▶ **What needs to be done**: Once the line containing "ATOM 5 O O ." has been copied, stop; copy every line before it exactly, beginning with the first line of the material below.

▶ **Information supplied**:
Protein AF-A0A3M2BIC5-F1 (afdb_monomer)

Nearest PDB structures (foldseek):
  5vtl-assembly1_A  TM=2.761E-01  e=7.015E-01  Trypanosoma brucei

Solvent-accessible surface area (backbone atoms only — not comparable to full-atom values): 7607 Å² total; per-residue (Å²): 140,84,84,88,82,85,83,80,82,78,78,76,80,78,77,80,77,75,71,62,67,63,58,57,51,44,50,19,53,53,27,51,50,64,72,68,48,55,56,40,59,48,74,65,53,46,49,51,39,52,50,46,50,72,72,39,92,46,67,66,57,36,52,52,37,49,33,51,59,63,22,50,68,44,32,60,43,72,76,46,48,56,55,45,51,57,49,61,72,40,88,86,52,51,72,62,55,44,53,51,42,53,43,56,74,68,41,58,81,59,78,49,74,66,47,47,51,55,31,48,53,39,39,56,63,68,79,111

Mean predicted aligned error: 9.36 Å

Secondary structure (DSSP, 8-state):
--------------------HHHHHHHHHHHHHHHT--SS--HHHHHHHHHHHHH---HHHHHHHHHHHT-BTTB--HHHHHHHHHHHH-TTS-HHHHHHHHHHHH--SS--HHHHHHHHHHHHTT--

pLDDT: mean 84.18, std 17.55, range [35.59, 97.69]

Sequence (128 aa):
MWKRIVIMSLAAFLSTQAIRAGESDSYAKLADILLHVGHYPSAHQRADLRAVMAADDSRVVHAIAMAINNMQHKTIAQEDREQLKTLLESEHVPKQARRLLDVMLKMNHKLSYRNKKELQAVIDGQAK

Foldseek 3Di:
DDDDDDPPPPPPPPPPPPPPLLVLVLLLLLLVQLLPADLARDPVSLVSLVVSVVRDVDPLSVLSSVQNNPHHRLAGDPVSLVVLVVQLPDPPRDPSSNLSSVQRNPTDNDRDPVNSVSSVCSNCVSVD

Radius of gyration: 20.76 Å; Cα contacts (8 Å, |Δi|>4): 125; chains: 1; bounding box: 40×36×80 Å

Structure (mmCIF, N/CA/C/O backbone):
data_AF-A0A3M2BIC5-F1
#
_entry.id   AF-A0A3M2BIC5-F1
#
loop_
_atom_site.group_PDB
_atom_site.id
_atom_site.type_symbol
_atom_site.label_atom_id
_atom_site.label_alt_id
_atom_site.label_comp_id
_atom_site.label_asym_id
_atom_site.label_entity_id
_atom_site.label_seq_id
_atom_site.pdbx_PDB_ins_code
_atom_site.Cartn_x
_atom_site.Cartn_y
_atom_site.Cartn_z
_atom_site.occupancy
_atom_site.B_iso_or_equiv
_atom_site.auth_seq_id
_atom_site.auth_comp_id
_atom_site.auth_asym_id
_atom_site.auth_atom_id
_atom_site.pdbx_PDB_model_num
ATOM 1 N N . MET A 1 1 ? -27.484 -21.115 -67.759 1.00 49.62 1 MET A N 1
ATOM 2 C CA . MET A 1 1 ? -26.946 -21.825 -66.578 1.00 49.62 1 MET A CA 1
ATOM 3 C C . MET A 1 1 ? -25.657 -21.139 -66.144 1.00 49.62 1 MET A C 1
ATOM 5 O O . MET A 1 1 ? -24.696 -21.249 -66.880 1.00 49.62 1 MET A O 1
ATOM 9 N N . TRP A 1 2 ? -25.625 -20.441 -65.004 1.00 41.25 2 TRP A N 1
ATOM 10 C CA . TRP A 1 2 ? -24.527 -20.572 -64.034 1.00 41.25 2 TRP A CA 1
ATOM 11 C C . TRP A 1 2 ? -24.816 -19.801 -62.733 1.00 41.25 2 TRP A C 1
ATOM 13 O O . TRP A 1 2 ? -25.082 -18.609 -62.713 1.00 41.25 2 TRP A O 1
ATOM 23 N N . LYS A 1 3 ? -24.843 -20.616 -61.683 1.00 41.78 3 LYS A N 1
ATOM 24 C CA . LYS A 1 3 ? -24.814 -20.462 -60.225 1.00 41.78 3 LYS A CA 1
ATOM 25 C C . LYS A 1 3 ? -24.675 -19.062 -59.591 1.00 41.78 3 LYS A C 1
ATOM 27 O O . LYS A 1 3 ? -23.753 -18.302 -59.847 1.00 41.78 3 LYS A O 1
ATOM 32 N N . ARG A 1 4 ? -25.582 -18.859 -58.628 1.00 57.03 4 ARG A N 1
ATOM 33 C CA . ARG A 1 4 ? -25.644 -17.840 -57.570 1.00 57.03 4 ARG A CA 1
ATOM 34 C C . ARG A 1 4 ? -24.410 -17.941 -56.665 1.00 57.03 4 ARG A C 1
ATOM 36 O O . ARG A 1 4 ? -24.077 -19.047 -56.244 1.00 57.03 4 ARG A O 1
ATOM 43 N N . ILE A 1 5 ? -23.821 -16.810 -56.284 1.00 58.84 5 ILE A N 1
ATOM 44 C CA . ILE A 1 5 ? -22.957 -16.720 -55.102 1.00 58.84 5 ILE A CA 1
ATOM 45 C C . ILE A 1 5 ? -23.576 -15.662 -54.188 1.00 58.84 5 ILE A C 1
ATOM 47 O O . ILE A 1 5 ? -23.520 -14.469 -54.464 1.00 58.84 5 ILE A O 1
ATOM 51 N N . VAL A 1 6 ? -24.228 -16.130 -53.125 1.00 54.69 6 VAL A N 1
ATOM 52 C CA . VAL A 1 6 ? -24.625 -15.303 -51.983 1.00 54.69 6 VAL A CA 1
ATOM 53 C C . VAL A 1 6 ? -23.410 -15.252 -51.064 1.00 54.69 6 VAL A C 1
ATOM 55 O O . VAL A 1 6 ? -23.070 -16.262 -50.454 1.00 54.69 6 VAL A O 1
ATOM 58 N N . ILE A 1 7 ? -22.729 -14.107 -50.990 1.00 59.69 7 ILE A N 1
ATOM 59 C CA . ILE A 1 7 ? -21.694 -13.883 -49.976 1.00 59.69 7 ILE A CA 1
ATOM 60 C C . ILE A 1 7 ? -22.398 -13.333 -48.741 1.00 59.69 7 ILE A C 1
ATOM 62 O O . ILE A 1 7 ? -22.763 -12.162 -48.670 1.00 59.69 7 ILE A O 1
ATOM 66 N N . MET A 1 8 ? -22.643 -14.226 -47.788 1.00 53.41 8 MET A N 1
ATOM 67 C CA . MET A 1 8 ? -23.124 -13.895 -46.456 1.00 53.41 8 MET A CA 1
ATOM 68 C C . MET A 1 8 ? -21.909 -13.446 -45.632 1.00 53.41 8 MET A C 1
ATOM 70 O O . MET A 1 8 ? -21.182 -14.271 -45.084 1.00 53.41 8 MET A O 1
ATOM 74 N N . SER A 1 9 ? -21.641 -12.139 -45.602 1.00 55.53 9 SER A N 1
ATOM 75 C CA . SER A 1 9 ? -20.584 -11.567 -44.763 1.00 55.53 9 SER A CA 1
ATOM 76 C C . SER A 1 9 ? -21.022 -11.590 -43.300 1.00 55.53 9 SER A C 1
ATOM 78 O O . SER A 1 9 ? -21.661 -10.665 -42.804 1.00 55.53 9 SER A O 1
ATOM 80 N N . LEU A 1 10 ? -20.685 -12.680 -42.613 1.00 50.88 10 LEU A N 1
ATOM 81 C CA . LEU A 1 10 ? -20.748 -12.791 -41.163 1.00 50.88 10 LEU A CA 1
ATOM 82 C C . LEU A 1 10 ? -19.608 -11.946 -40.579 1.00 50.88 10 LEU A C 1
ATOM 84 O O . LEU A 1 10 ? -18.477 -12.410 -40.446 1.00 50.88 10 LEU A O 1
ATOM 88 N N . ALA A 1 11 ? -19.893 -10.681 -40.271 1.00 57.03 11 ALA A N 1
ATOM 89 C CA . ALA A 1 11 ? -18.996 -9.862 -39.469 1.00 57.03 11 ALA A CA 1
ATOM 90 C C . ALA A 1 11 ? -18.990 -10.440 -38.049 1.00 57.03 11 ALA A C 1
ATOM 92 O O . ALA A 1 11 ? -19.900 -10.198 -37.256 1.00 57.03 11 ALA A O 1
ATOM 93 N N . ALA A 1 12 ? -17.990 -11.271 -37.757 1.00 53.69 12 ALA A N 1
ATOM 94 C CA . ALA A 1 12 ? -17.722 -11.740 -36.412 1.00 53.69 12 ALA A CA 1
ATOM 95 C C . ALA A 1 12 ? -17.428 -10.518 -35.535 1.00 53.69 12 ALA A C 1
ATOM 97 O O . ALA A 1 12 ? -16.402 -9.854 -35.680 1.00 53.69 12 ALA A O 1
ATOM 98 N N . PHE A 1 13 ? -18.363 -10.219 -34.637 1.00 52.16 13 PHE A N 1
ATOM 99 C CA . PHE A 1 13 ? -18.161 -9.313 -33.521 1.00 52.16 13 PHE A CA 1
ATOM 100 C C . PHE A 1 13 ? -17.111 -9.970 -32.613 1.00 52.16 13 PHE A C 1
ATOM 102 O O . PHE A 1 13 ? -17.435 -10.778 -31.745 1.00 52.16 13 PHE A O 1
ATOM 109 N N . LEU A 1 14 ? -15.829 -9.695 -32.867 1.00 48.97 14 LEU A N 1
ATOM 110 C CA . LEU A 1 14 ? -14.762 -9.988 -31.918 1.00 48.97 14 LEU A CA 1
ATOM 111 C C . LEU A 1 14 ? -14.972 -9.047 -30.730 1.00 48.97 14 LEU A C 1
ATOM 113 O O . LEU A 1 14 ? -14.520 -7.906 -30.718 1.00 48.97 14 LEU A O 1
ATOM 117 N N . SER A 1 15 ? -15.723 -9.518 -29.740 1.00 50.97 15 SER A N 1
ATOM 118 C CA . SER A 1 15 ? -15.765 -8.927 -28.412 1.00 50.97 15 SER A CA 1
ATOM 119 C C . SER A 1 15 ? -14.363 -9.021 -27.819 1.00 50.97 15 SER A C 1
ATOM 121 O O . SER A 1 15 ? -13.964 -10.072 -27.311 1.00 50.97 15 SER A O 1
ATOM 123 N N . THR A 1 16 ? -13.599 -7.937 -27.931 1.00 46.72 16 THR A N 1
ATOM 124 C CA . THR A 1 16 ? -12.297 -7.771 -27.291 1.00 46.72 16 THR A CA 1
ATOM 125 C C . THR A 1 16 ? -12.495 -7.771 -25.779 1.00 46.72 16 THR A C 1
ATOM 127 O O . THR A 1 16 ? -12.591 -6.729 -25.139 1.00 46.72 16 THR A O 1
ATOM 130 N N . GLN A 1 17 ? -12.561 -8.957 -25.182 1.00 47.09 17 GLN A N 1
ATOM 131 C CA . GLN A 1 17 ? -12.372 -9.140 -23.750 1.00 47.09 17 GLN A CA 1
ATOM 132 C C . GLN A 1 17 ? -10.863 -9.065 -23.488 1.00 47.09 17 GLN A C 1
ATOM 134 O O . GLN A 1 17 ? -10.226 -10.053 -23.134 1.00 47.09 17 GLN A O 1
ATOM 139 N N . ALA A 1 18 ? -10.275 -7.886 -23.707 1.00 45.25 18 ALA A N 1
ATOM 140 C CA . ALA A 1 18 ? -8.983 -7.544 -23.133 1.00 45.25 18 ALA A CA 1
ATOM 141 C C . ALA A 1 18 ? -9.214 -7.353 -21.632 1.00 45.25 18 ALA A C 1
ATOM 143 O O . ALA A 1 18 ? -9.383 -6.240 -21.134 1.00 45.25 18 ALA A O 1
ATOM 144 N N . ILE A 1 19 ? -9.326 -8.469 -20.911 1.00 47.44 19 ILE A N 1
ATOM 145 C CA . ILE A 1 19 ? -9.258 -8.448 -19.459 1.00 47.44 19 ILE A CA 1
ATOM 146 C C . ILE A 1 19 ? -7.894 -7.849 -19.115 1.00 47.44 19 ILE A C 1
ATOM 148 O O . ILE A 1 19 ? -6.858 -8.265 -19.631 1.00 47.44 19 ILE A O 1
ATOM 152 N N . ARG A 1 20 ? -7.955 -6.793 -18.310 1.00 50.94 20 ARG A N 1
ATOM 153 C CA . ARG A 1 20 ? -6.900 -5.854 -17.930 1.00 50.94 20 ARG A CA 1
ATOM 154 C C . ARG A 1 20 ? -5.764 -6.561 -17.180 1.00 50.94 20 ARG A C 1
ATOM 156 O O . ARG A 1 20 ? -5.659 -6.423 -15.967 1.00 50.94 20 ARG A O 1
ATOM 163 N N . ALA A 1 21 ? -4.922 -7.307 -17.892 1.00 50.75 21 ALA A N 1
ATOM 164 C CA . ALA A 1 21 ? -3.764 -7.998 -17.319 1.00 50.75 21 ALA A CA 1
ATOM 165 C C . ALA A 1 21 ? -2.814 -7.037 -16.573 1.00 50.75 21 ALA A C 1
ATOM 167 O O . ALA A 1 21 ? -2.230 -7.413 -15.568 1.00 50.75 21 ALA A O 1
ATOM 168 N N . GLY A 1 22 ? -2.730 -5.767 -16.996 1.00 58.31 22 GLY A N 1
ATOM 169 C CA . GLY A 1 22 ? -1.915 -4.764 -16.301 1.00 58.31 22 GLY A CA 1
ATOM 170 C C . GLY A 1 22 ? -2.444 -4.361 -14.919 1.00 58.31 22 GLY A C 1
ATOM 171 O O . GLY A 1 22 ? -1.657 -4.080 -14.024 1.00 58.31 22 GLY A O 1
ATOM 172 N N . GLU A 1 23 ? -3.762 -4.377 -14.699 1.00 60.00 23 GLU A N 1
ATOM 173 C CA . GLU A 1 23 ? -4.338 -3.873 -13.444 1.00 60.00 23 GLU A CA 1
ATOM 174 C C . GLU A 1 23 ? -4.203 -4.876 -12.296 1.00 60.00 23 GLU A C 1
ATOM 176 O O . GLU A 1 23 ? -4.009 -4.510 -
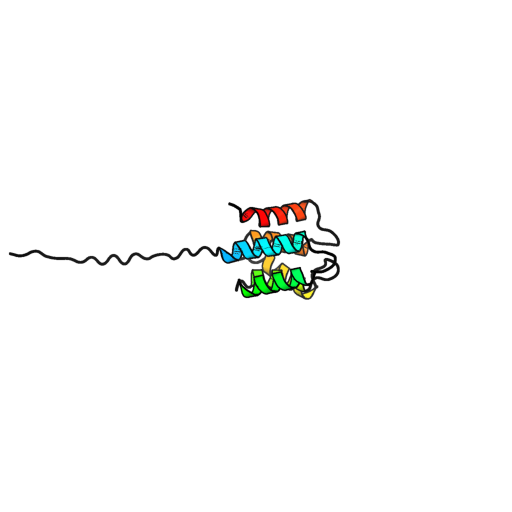11.133 1.00 60.00 23 GLU A O 1
ATOM 181 N N . SER A 1 24 ? -4.266 -6.163 -12.619 1.00 68.94 24 SER A N 1
ATOM 182 C CA . SER A 1 24 ? -4.034 -7.218 -11.645 1.00 68.94 24 SER A CA 1
ATOM 183 C C . SER A 1 24 ? -2.568 -7.209 -11.169 1.00 68.94 24 SER A C 1
ATOM 185 O O . SER A 1 24 ? -2.326 -7.256 -9.956 1.00 68.94 24 SER A O 1
ATOM 187 N N . ASP A 1 25 ? -1.618 -7.010 -12.090 1.00 86.12 25 ASP A N 1
ATOM 188 C CA . ASP A 1 25 ? -0.189 -6.862 -11.787 1.00 86.12 25 ASP A CA 1
ATOM 189 C C . ASP A 1 25 ? 0.091 -5.616 -10.932 1.00 86.12 25 ASP A C 1
ATOM 191 O O . ASP A 1 25 ? 0.825 -5.687 -9.938 1.00 86.12 25 ASP A O 1
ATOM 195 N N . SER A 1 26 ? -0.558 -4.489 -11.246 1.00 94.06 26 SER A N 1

▶ **Task solution**:
Protein AF-A0A3M2BIC5-F1 (afdb_monomer)

Nearest PDB structures (foldseek):
  5vtl-assembly1_A  TM=2.761E-01  e=7.015E-01  Trypanosoma brucei

Solvent-accessible surface area (backbone atoms only — not comparable to full-atom values): 7607 Å² total; per-residue (Å²): 140,84,84,88,82,85,83,80,82,78,78,76,80,78,77,80,77,75,71,62,67,63,58,57,51,44,50,19,53,53,27,51,50,64,72,68,48,55,56,40,59,48,74,65,53,46,49,51,39,52,50,46,50,72,72,39,92,46,67,66,57,36,52,52,37,49,33,51,59,63,22,50,68,44,32,60,43,72,76,46,48,56,55,45,51,57,49,61,72,40,88,86,52,51,72,62,55,44,53,51,42,53,43,56,74,68,41,58,81,59,78,49,74,66,47,47,51,55,31,48,53,39,39,56,63,68,79,111

Mean predicted aligned error: 9.36 Å

Secondary structure (DSSP, 8-state):
--------------------HHHHHHHHHHHHHHHT--SS--HHHHHHHHHHHHH---HHHHHHHHHHHT-BTTB--HHHHHHHHHHHH-TTS-HHHHHHHHHHHH--SS--HHHHHHHHHHHHTT--

pLDDT: mean 84.18, std 17.55, range [35.59, 97.69]

Sequence (128 aa):
MWKRIVIMSLAAFLSTQAIRAGESDSYAKLADILLHVGHYPSAHQRADLRAVMAADDSRVVHAIAMAINNMQHKTIAQEDREQLKTLLESEHVPKQARRLLDVMLKMNHKLSYRNKKELQAVIDGQAK

Foldseek 3Di:
DDDDDDPPPPPPPPPPPPPPLLVLVLLLLLLVQLLPADLARDPVSLVSLVVSVVRDVDPLSVLSSVQNNPHHRLAGDPVSLVVLVVQLPDPPRDPSSNLSSVQRNPTDNDRDPVNSVSSVCSNCVSVD

Radius of gyration: 20.76 Å; Cα contacts (8 Å, |Δi|>4): 125; chains: 1; bounding box: 40×36×80 Å

Structure (mmCIF, N/CA/C/O backbone):
data_AF-A0A3M2BIC5-F1
#
_entry.id   AF-A0A3M2BIC5-F1
#
loop_
_atom_site.group_PDB
_atom_site.id
_atom_site.type_symbol
_atom_site.label_atom_id
_atom_site.label_alt_id
_atom_site.label_comp_id
_atom_site.label_asym_id
_atom_site.label_entity_id
_atom_site.label_seq_id
_atom_site.pdbx_PDB_ins_code
_atom_site.Cartn_x
_atom_site.Cartn_y
_atom_site.Cartn_z
_atom_site.occupancy
_atom_site.B_iso_or_equiv
_atom_site.auth_seq_id
_atom_site.auth_comp_id
_atom_site.auth_asym_id
_atom_site.auth_atom_id
_atom_site.pdbx_PDB_model_num
ATOM 1 N N . MET A 1 1 ? -27.484 -21.115 -67.759 1.00 49.62 1 MET A N 1
ATOM 2 C CA . MET A 1 1 ? -26.946 -21.825 -66.578 1.00 49.62 1 MET A CA 1
ATOM 3 C C . MET A 1 1 ? -25.657 -21.139 -66.144 1.00 49.62 1 MET A C 1
ATOM 5 O O . MET A 1 1 ? -24.696 -21.249 -66.880 1.00 49.62 1 MET A O 1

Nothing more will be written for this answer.